WORK ITEM = May I have the line containing "ATOM 264 C C" and every line after it through the end of the data, repeated exactly and with no other lines?

RECORDS TO USE =

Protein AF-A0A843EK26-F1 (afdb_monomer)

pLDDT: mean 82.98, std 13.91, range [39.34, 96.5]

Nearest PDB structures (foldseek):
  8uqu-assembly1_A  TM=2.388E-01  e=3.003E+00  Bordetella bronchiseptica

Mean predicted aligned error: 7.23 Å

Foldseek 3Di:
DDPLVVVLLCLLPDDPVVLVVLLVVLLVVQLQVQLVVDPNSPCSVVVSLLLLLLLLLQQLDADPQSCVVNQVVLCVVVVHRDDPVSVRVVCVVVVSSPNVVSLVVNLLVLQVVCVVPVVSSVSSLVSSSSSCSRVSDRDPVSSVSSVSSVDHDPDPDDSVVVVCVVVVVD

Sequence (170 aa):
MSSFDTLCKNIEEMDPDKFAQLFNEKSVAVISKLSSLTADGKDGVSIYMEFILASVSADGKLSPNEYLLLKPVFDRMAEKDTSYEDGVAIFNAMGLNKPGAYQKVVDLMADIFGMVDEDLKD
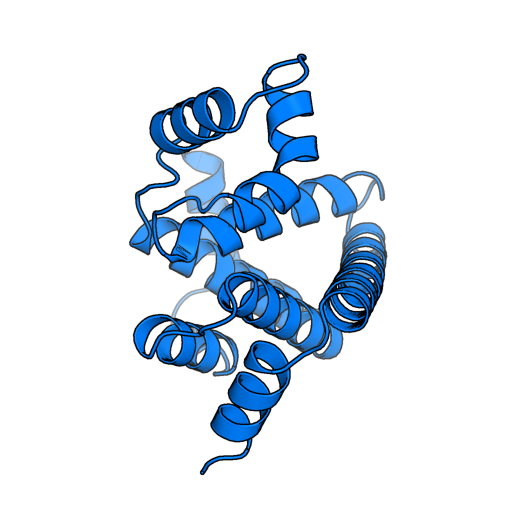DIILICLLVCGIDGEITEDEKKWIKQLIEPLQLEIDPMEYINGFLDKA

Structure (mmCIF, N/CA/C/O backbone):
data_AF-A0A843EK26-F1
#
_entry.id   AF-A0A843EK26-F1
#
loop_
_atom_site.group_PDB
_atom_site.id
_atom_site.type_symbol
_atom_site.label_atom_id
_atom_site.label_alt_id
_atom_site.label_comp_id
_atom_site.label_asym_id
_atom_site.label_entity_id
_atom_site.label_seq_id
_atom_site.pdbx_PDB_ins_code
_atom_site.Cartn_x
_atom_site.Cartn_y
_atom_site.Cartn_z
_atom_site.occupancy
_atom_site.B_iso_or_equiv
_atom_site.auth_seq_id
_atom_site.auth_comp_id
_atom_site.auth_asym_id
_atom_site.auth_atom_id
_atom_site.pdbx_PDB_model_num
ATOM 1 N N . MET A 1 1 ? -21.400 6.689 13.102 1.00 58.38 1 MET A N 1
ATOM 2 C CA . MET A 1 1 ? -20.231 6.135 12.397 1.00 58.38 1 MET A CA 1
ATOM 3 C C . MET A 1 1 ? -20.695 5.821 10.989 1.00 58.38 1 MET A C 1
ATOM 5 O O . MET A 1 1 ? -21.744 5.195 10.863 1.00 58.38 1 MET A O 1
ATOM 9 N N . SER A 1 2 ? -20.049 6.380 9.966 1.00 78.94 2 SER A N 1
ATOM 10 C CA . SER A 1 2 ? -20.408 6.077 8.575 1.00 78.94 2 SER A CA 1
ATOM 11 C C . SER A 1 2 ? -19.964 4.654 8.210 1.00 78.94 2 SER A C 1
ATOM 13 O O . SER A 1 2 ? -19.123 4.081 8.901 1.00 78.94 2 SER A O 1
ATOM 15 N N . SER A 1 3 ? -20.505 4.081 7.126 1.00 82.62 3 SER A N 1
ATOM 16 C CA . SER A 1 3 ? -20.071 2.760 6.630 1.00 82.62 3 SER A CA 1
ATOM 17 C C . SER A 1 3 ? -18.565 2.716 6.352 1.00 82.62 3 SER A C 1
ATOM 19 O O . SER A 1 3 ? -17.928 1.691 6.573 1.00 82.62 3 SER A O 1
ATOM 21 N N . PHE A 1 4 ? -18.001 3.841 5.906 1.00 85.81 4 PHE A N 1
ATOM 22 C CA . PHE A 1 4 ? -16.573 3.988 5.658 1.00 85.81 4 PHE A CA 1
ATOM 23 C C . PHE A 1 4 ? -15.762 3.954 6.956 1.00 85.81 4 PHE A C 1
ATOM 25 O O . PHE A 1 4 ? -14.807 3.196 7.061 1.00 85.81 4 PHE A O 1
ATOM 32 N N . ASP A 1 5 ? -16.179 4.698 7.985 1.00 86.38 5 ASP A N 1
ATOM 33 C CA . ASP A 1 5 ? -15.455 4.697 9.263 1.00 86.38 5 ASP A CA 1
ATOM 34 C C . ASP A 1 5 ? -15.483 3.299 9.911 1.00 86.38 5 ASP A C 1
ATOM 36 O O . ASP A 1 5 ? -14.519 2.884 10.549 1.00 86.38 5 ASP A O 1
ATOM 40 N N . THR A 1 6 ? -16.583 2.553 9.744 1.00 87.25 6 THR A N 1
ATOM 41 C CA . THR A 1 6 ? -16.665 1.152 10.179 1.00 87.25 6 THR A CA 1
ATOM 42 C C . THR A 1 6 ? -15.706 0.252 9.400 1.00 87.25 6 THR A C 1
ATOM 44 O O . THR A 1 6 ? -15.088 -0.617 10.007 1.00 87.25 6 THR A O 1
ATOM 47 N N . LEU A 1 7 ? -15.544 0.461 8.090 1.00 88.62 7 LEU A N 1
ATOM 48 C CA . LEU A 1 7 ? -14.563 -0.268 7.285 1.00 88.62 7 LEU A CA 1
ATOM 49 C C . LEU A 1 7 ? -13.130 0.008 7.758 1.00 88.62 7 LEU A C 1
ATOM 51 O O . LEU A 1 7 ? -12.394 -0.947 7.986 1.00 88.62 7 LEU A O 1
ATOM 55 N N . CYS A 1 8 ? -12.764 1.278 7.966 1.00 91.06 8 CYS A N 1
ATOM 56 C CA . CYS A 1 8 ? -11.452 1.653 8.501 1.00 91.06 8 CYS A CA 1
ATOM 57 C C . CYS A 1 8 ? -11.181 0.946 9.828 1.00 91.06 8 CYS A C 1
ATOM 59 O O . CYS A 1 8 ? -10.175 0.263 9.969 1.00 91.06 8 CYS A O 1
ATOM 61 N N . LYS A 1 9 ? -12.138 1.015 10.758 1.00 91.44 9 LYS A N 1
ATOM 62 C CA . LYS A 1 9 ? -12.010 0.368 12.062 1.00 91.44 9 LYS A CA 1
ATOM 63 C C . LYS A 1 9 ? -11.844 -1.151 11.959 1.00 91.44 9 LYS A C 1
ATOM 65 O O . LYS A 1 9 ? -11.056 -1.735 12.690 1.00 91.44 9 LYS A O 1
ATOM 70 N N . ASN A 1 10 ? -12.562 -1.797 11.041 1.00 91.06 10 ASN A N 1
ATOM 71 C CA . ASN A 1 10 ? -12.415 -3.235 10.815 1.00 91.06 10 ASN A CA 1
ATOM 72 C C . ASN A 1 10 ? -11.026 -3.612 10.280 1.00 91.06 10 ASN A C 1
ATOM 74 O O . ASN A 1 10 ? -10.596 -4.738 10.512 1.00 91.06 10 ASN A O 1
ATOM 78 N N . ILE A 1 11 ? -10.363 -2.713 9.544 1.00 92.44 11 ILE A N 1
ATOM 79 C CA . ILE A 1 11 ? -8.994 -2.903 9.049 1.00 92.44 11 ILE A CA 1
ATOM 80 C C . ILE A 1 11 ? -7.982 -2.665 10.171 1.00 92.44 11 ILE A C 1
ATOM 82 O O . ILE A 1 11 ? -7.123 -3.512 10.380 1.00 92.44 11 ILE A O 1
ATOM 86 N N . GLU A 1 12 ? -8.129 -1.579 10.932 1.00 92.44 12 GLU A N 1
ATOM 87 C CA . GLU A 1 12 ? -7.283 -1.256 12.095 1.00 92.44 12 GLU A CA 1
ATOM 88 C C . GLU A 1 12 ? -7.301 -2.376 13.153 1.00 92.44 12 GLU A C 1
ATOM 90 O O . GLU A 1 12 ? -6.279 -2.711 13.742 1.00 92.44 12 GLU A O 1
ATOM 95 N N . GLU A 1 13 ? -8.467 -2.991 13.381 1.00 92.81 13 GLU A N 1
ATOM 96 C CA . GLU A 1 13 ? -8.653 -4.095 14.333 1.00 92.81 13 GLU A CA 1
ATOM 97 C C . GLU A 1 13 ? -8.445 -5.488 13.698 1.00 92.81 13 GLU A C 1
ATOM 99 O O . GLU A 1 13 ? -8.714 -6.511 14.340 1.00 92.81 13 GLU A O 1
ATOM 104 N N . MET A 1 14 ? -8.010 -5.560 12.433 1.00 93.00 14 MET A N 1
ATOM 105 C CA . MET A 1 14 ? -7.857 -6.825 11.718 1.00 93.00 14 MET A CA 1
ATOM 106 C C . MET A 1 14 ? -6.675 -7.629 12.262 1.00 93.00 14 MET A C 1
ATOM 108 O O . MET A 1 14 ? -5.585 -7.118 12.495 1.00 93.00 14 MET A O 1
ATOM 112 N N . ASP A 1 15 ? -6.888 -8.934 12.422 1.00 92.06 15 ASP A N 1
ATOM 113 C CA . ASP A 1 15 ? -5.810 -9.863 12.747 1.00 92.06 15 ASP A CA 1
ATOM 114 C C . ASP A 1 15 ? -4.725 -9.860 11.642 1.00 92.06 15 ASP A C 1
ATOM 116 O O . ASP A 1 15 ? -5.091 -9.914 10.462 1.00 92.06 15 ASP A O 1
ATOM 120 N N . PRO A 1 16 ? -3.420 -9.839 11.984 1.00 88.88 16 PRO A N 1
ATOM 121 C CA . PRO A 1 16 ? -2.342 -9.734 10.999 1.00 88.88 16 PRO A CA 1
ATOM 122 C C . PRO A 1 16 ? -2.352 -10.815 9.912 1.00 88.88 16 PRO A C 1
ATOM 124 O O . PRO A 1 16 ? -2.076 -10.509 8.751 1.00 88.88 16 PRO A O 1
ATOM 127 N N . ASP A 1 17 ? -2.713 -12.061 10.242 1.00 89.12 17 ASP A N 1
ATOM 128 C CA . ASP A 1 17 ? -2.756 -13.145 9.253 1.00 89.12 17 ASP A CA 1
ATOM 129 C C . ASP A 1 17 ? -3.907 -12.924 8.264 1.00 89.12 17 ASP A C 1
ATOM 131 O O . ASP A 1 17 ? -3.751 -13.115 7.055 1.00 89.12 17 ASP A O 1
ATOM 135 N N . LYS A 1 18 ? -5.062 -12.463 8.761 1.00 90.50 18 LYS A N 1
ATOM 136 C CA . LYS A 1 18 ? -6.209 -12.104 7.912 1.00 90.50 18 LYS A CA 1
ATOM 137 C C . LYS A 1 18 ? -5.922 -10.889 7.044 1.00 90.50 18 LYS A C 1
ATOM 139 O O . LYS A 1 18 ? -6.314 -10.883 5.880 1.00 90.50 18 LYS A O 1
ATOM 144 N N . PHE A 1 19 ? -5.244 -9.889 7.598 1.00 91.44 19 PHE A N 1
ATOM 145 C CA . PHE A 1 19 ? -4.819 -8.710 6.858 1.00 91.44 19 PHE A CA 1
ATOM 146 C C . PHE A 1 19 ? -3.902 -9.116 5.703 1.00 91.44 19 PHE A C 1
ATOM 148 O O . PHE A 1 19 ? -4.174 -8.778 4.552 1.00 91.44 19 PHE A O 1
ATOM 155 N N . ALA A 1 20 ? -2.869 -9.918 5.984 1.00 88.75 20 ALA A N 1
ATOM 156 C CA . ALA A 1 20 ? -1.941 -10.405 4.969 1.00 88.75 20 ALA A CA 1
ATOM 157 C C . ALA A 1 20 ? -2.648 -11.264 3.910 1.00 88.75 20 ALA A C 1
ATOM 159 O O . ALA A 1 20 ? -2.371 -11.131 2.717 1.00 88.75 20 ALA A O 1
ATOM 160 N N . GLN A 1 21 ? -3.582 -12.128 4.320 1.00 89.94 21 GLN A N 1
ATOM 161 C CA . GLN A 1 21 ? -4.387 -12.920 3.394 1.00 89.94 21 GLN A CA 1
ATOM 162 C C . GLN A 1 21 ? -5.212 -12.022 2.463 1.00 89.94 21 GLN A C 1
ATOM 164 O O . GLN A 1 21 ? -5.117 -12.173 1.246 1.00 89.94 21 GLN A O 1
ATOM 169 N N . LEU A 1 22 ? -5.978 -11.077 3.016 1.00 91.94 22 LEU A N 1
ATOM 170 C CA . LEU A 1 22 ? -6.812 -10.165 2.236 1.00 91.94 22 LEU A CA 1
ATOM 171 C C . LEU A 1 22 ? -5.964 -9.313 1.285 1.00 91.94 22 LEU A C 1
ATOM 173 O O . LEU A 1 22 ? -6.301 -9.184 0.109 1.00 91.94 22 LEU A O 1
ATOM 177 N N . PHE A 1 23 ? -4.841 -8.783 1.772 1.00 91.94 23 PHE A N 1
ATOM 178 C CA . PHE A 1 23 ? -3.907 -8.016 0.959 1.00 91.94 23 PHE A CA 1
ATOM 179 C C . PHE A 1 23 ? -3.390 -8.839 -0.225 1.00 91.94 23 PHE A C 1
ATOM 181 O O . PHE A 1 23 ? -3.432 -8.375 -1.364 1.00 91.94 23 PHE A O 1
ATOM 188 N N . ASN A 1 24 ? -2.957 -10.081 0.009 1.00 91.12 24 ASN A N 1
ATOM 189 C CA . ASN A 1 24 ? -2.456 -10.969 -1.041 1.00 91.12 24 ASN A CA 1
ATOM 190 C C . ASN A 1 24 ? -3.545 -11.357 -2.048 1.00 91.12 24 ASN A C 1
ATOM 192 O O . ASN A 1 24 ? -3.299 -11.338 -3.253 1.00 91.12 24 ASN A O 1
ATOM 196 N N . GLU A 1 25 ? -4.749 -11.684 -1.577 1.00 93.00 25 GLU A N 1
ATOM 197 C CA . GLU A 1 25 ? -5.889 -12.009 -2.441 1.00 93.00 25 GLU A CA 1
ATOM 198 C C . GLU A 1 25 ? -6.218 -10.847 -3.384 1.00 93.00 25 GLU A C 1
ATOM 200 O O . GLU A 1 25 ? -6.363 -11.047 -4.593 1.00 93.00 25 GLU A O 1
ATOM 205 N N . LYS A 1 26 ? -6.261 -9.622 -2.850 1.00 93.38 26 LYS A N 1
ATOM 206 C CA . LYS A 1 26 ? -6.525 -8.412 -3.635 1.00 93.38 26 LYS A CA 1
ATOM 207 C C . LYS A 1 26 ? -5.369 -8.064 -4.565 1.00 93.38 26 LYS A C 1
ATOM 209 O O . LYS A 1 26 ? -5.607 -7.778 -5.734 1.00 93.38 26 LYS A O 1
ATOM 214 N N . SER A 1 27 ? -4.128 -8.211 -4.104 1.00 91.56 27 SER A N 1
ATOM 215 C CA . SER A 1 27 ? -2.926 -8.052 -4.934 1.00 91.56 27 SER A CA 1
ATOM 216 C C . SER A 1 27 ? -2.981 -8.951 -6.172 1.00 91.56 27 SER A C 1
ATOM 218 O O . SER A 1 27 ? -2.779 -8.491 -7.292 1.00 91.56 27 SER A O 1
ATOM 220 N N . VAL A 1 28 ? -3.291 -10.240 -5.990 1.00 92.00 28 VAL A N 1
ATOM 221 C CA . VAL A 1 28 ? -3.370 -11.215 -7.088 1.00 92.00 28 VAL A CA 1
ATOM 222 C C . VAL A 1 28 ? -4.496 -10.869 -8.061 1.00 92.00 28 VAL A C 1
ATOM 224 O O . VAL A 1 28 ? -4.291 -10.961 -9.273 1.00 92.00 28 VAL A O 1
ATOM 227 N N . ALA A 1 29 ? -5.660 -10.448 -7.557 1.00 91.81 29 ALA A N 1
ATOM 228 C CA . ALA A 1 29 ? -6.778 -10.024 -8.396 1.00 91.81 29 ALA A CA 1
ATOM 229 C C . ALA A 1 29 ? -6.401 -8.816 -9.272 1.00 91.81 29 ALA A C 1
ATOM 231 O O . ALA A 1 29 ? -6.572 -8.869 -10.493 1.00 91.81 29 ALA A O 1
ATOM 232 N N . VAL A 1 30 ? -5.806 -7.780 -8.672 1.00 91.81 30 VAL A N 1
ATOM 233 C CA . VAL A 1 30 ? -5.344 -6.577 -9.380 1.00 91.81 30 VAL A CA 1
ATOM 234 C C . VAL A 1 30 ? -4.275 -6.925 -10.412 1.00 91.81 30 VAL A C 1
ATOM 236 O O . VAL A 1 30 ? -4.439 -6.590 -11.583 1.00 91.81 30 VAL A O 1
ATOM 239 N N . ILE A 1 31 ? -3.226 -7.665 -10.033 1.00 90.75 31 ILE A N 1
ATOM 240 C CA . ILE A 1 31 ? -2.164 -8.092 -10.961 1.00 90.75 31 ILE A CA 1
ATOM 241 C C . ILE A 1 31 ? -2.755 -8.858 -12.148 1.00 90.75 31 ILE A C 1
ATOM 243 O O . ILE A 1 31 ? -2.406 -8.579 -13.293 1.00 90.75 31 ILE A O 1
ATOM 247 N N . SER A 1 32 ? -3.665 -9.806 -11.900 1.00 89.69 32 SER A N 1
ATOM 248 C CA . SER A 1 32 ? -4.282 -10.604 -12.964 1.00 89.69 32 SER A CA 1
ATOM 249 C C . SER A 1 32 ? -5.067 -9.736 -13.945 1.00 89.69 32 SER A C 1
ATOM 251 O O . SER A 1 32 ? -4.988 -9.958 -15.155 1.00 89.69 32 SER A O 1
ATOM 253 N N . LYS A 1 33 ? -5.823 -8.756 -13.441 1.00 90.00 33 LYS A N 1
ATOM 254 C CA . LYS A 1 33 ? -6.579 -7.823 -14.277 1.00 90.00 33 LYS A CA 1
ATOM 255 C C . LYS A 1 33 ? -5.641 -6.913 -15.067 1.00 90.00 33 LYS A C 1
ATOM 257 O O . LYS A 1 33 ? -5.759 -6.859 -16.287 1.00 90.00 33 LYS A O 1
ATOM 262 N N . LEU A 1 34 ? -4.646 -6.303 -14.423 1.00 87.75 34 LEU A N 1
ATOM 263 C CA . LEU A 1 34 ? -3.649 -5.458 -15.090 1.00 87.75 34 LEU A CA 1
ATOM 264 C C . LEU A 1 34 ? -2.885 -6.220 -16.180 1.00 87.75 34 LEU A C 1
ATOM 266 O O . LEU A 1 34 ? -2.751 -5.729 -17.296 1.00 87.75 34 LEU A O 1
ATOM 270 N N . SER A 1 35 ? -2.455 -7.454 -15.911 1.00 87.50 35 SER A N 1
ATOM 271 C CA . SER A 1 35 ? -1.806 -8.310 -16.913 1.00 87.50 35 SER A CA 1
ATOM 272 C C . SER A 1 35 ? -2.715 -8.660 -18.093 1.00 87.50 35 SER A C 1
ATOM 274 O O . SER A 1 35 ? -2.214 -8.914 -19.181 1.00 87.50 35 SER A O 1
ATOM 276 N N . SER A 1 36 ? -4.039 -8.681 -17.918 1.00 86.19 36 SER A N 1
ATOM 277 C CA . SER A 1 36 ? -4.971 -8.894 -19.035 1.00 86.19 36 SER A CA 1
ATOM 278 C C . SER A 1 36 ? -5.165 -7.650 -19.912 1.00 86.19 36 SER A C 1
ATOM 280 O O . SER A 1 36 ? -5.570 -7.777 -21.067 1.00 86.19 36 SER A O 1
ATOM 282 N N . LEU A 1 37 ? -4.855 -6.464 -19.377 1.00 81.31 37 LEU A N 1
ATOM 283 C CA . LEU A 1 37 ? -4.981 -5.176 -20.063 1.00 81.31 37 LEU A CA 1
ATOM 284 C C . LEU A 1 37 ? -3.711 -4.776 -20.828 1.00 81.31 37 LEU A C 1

ANSWER SPACE =
ATOM 264 C C . LEU A 1 34 ? -2.885 -6.220 -16.180 1.00 87.75 34 LEU A C 1
ATOM 266 O O . LEU A 1 34 ? -2.751 -5.729 -17.296 1.00 87.75 34 LEU A O 1
ATOM 270 N N . SER A 1 35 ? -2.455 -7.454 -15.911 1.00 87.50 35 SER A N 1
ATOM 271 C CA . SER A 1 35 ? -1.806 -8.310 -16.913 1.00 87.50 35 SER A CA 1
ATOM 272 C C . SER A 1 35 ? -2.715 -8.660 -18.093 1.00 87.50 35 SER A C 1
ATOM 274 O O . SER A 1 35 ? -2.214 -8.914 -19.181 1.00 87.50 35 SER A O 1
ATOM 276 N N . SER A 1 36 ? -4.039 -8.681 -17.918 1.00 86.19 36 SER A N 1
ATOM 277 C CA . SER A 1 36 ? -4.971 -8.894 -19.035 1.00 86.19 36 SER A CA 1
ATOM 278 C C . SER A 1 36 ? -5.165 -7.650 -19.912 1.00 86.19 36 SER A C 1
ATOM 280 O O . SER A 1 36 ? -5.570 -7.777 -21.067 1.00 86.19 36 SER A O 1
ATOM 282 N N . LEU A 1 37 ? -4.855 -6.464 -19.377 1.00 81.31 37 LEU A N 1
ATOM 283 C CA . LEU A 1 37 ? -4.981 -5.176 -20.063 1.00 81.31 37 LEU A CA 1
ATOM 284 C C . LEU A 1 37 ? -3.711 -4.776 -20.828 1.00 81.31 37 LEU A C 1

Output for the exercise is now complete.